I know, I know. I have gone on and on enough about this movie. You are probably SO sick of reading about it. You're probably wondering, "is this girl insane?". So I'm not going to say much. Shocked? You should be. I'm not gonna give anything away. But I am going to say that I am not the most obsessed Twilight fan out there. Let's just say that the midnight showing was crazy! Anyways, to sum up my entire experience I will just say...
I would like to take this time to say that in just FOUR DAYS I will be going to see Twilight at midnight! I'm going with my sister and one of her friends. I am SO excited! Tonight we're going to a Twilight movie premier party at Borders. I'm very interested to see what they do at these kinds of things. I'm so obsessed, heh. I am going with one of my best friends, and it's fun to be obsessive with her.
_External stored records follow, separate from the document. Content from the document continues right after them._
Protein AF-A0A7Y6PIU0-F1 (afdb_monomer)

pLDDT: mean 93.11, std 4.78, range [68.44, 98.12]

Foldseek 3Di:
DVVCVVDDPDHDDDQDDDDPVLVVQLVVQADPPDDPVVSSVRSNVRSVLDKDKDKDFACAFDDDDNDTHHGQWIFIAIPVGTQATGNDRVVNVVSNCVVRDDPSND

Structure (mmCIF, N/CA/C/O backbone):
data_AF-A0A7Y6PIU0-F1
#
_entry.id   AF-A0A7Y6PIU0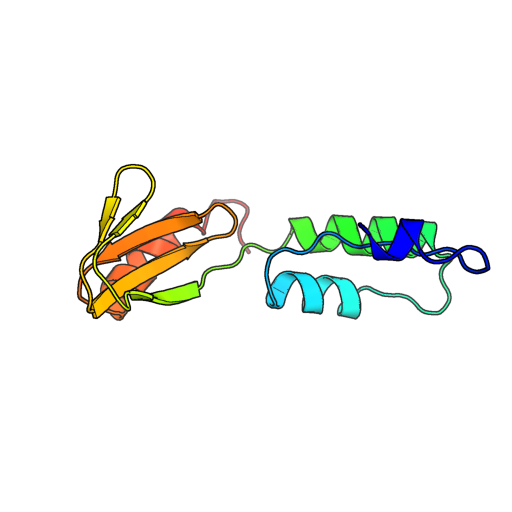-F1
#
loop_
_atom_site.group_PDB
_atom_site.id
_atom_site.type_symbol
_atom_site.label_atom_id
_atom_site.label_alt_id
_atom_site.label_comp_id
_atom_site.label_asym_id
_atom_site.label_entity_id
_atom_site.label_seq_id
_atom_site.pdbx_PDB_ins_code
_atom_site.Cartn_x
_atom_site.Cartn_y
_atom_site.Cartn_z
_atom_site.occupancy
_atom_site.B_iso_or_equiv
_atom_site.auth_seq_id
_atom_site.auth_comp_id
_atom_site.auth_asym_id
_atom_site.auth_atom_id
_atom_site.pdbx_PDB_model_num
ATOM 1 N N . ASN A 1 1 ? 11.596 -12.841 -7.920 1.00 74.38 1 ASN A N 1
ATOM 2 C CA . ASN A 1 1 ? 12.268 -12.662 -9.235 1.00 74.38 1 ASN A CA 1
ATOM 3 C C . ASN A 1 1 ? 12.527 -13.968 -9.996 1.00 74.38 1 ASN A C 1
ATOM 5 O O . ASN A 1 1 ? 13.413 -14.001 -10.836 1.00 74.38 1 ASN A O 1
ATOM 9 N N . GLN A 1 2 ? 11.742 -15.033 -9.779 1.00 85.00 2 GLN A N 1
ATOM 10 C CA . GLN A 1 2 ? 11.965 -16.335 -10.435 1.00 85.00 2 GLN A CA 1
ATOM 11 C C . GLN A 1 2 ? 11.833 -16.269 -11.966 1.00 85.00 2 GLN A C 1
ATOM 13 O O . GLN A 1 2 ? 12.641 -16.871 -12.660 1.00 85.00 2 GLN A O 1
ATOM 18 N N . ALA A 1 3 ? 10.893 -15.473 -12.495 1.00 85.44 3 ALA A N 1
ATOM 19 C CA . ALA A 1 3 ? 10.702 -15.299 -13.939 1.00 85.44 3 ALA A CA 1
ATOM 20 C C . ALA A 1 3 ? 11.973 -14.831 -14.671 1.00 85.44 3 ALA A C 1
ATOM 22 O O . ALA A 1 3 ? 12.288 -15.356 -15.732 1.00 85.44 3 ALA A O 1
ATOM 23 N N . LYS A 1 4 ? 12.747 -13.915 -14.069 1.00 89.00 4 LYS A N 1
ATOM 24 C CA . LYS A 1 4 ? 14.021 -13.430 -14.623 1.00 89.00 4 LYS A CA 1
ATOM 25 C C . LYS A 1 4 ? 15.072 -14.536 -14.760 1.00 89.00 4 LYS A C 1
ATOM 27 O O . LYS A 1 4 ? 15.900 -14.474 -15.653 1.00 89.00 4 LYS A O 1
ATOM 32 N N . HIS A 1 5 ? 15.048 -15.535 -13.878 1.00 87.75 5 HIS A N 1
ATOM 33 C CA . HIS A 1 5 ? 16.008 -16.641 -13.896 1.00 87.75 5 HIS A CA 1
ATOM 34 C C . HIS A 1 5 ? 15.607 -17.786 -14.832 1.00 87.75 5 HIS A C 1
ATOM 36 O O . HIS A 1 5 ? 16.457 -18.591 -15.185 1.00 87.75 5 HIS A O 1
ATOM 42 N N . LEU A 1 6 ? 14.323 -17.893 -15.185 1.00 91.69 6 LEU A N 1
ATOM 43 C CA . LEU A 1 6 ? 13.785 -19.005 -15.976 1.00 91.69 6 LEU A CA 1
ATOM 44 C C . LEU A 1 6 ? 13.769 -18.734 -17.487 1.00 91.69 6 LEU A C 1
ATOM 46 O O . LEU A 1 6 ? 13.471 -19.644 -18.254 1.00 91.69 6 LEU A O 1
ATOM 50 N N . VAL A 1 7 ? 14.036 -17.499 -17.915 1.00 92.38 7 VAL A N 1
ATOM 51 C CA . VAL A 1 7 ? 13.976 -17.091 -19.323 1.00 92.38 7 VAL A CA 1
ATOM 52 C C . VAL A 1 7 ? 15.374 -16.719 -19.798 1.00 92.38 7 VAL A C 1
ATOM 54 O O . VAL A 1 7 ? 15.971 -15.782 -19.281 1.00 92.38 7 VAL A O 1
ATOM 57 N N . GLU A 1 8 ? 15.881 -17.460 -20.783 1.00 88.81 8 GLU A N 1
ATOM 58 C CA . GLU A 1 8 ? 17.243 -17.289 -21.311 1.00 88.81 8 GLU A CA 1
ATOM 59 C C . GLU A 1 8 ? 17.284 -16.391 -22.563 1.00 88.81 8 GLU A C 1
ATOM 61 O O . GLU A 1 8 ? 18.258 -15.676 -22.777 1.00 88.81 8 GLU A O 1
ATOM 66 N N . ASP A 1 9 ? 16.203 -16.354 -23.353 1.00 93.31 9 ASP A N 1
ATOM 67 C CA . ASP A 1 9 ? 16.180 -15.698 -24.675 1.00 93.31 9 ASP A CA 1
ATOM 68 C C . ASP A 1 9 ? 15.654 -14.252 -24.664 1.00 93.31 9 ASP A C 1
ATOM 70 O O . ASP A 1 9 ? 15.507 -13.623 -25.716 1.00 93.31 9 ASP A O 1
ATOM 74 N N . LYS A 1 10 ? 15.278 -13.727 -23.494 1.00 91.62 10 LYS A N 1
ATOM 75 C CA . LYS A 1 10 ? 14.710 -12.380 -23.340 1.00 91.62 10 LYS A CA 1
ATOM 76 C C . LYS A 1 10 ? 15.192 -11.741 -22.052 1.00 91.62 10 LYS A C 1
ATOM 78 O O . LYS A 1 10 ? 15.305 -12.402 -21.024 1.00 91.62 10 LYS A O 1
ATOM 83 N N . GLU A 1 11 ? 15.375 -10.430 -22.093 1.00 90.00 11 GLU A N 1
ATOM 84 C CA . GLU A 1 11 ? 15.590 -9.645 -20.887 1.00 90.00 11 GLU A CA 1
ATOM 85 C C . GLU A 1 11 ? 14.257 -9.426 -20.159 1.00 90.00 11 GLU A C 1
ATOM 87 O O . GLU A 1 11 ? 13.279 -8.962 -20.747 1.00 90.00 11 GLU A O 1
ATOM 92 N N . ILE A 1 12 ? 14.212 -9.791 -18.875 1.00 93.44 12 ILE A N 1
ATOM 93 C CA . ILE A 1 12 ? 13.052 -9.579 -18.006 1.00 93.44 12 ILE A CA 1
ATOM 94 C C . ILE A 1 12 ? 13.453 -8.669 -16.850 1.00 93.44 12 ILE A C 1
ATOM 96 O O . ILE A 1 12 ? 14.310 -9.013 -16.028 1.00 93.44 12 ILE A O 1
ATOM 100 N N . ILE A 1 13 ? 12.754 -7.543 -16.759 1.00 93.38 13 ILE A N 1
ATOM 101 C CA . ILE A 1 13 ? 12.830 -6.592 -15.654 1.00 93.38 13 ILE A CA 1
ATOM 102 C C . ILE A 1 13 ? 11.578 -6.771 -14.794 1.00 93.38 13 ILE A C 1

Although, I'm kinda afraid that we're going to walk in and be the only people that showed up. Hah, that would be SO embarrassing.
So I just wanted to remind you that Twilight is coming out this Friday (11-21-08). Can you tell I'm excited?
Also, sorry I haven't had much time to blog lately (explains why my posts have been so short). I would post some reviews, but I haven't had time to read anything. Maybe I'll post a review on The Odyssey when I'm done reading it for school.
So, I found out that my show dates are Thursday, December 4 at 6pm and Saturday December 7 at 1pm.
Maybe you've noticed that I don't seem very excited? If so, you're right. This play has caused me to wonder about all the other acting opportunities out there. I have been so focused on getting roles at my school, but maybe it's time to branch out of my little bubble and try something new. Plus, I just don't know how much more stress I can handle from the plays at my school (Emily and Traci, you know what I am talking about).
Things are so crazy right now! Time is just moving too fast, I wish everything would just slooow down. Anyways, I thought I would give you some updates on what's been going on in my crazy, hectic life.
The Secret Garden is really coming along (as the performance nears on December 4). I was REALLY worried about it at first. A week ago, nobody knew their lines and our director was threatening to cancel the play (yikes!). So on Wednesday and Friday she had cast 1 run through the play, and it was basically an audition. If you didn't know your lines, then you were pretty much out of the play. Also, how well you perform determines the amount of shows you get. But, everyone did amazing! I have been dreading this performance for months, because I knew how bad it was. Now, I am so excited! Everyone did such a fantastic job, it's actually coming together. Emily Ficken is doing such a phenomenal job playing Mary, I'm so proud of her. Unfortunately, I am in cast 2, which means my "audition" is this week. I don't have a huge part, so there is really not much I can mess up. But, I'm praying that it all goes well..I don't usually do very well under intense pressure! I will let you know by Thursday how everything went/what shows I got.
I have decided that I can't do NaNoWriMo. I REALLY want to, you have no idea how much. It's just not very realistic for me right now. I have so much homework and school stuff to do, it's insane. I figure that I can't really have much of a career as an author if I flunk out of high school (not to mention the fact that I also wouldn't be able to get into college), so I really need to focus on my school stuff. I've been feeling really behind lately on my writing, I feel like I just don't have time to write anymore, and that makes me feel kind of sad. I mean, this is something I really want to pursue..sometimes I just feel like maybe it won't ever happen. But the other night I found a Bible verse that really encouraged me. It's from Hebrews 11:1 and it says," Now faith is being sure of what we hope for and certain of what we do not see." I was like, wow, this completely applies to me! So no matter what ANYONE says, I know I am going to be an author, one way or another, it's going to happen. I just know that writing is what I was meant to do, I can't even explain it..I just know. I'm not exactly sure of the journey, but I am certain of the destination. But for now I am going to focus on school, whether I want to or not.
Oh, and can you believe that Twilight is only 19 days away!? I feel like screaming I am so excited! Tickets are on sale at some theaters for the midnight release. I am debating and whether to get them now, or wait. There is a theatre REALLY close to my house, but they said that they won't even know if they will have a midnight release until a week before. But, there is a theatre kinda close, but also kinda far away. It's like 15-30 min. away from my house. They have already started selling tickets for a midnight release. So, I am not sure if I should go ahead a buy those tickets or wait and see if the other theatre has them. But if I wait, then the other tickets might be sold out! Any ideas? Oh, and I got a Twilight shirt! It says "Team Edward" on the front and on the back it says "What if I'm not the hero? What if I'm the bad guy?" I love it!(Thanks Sami)
Ok, my last piece of news. And it's the most exciting (for me at least). Sarah Palin is coming to Raleigh and I am going to see her speak, today! I'm super excited, I love Sarah Palin. I'm hoping that I can actually get in, thousands of people are turned away from these kinds of things all the time. Yikes.
So now, I'm off to do homework for the day, fun? I think not.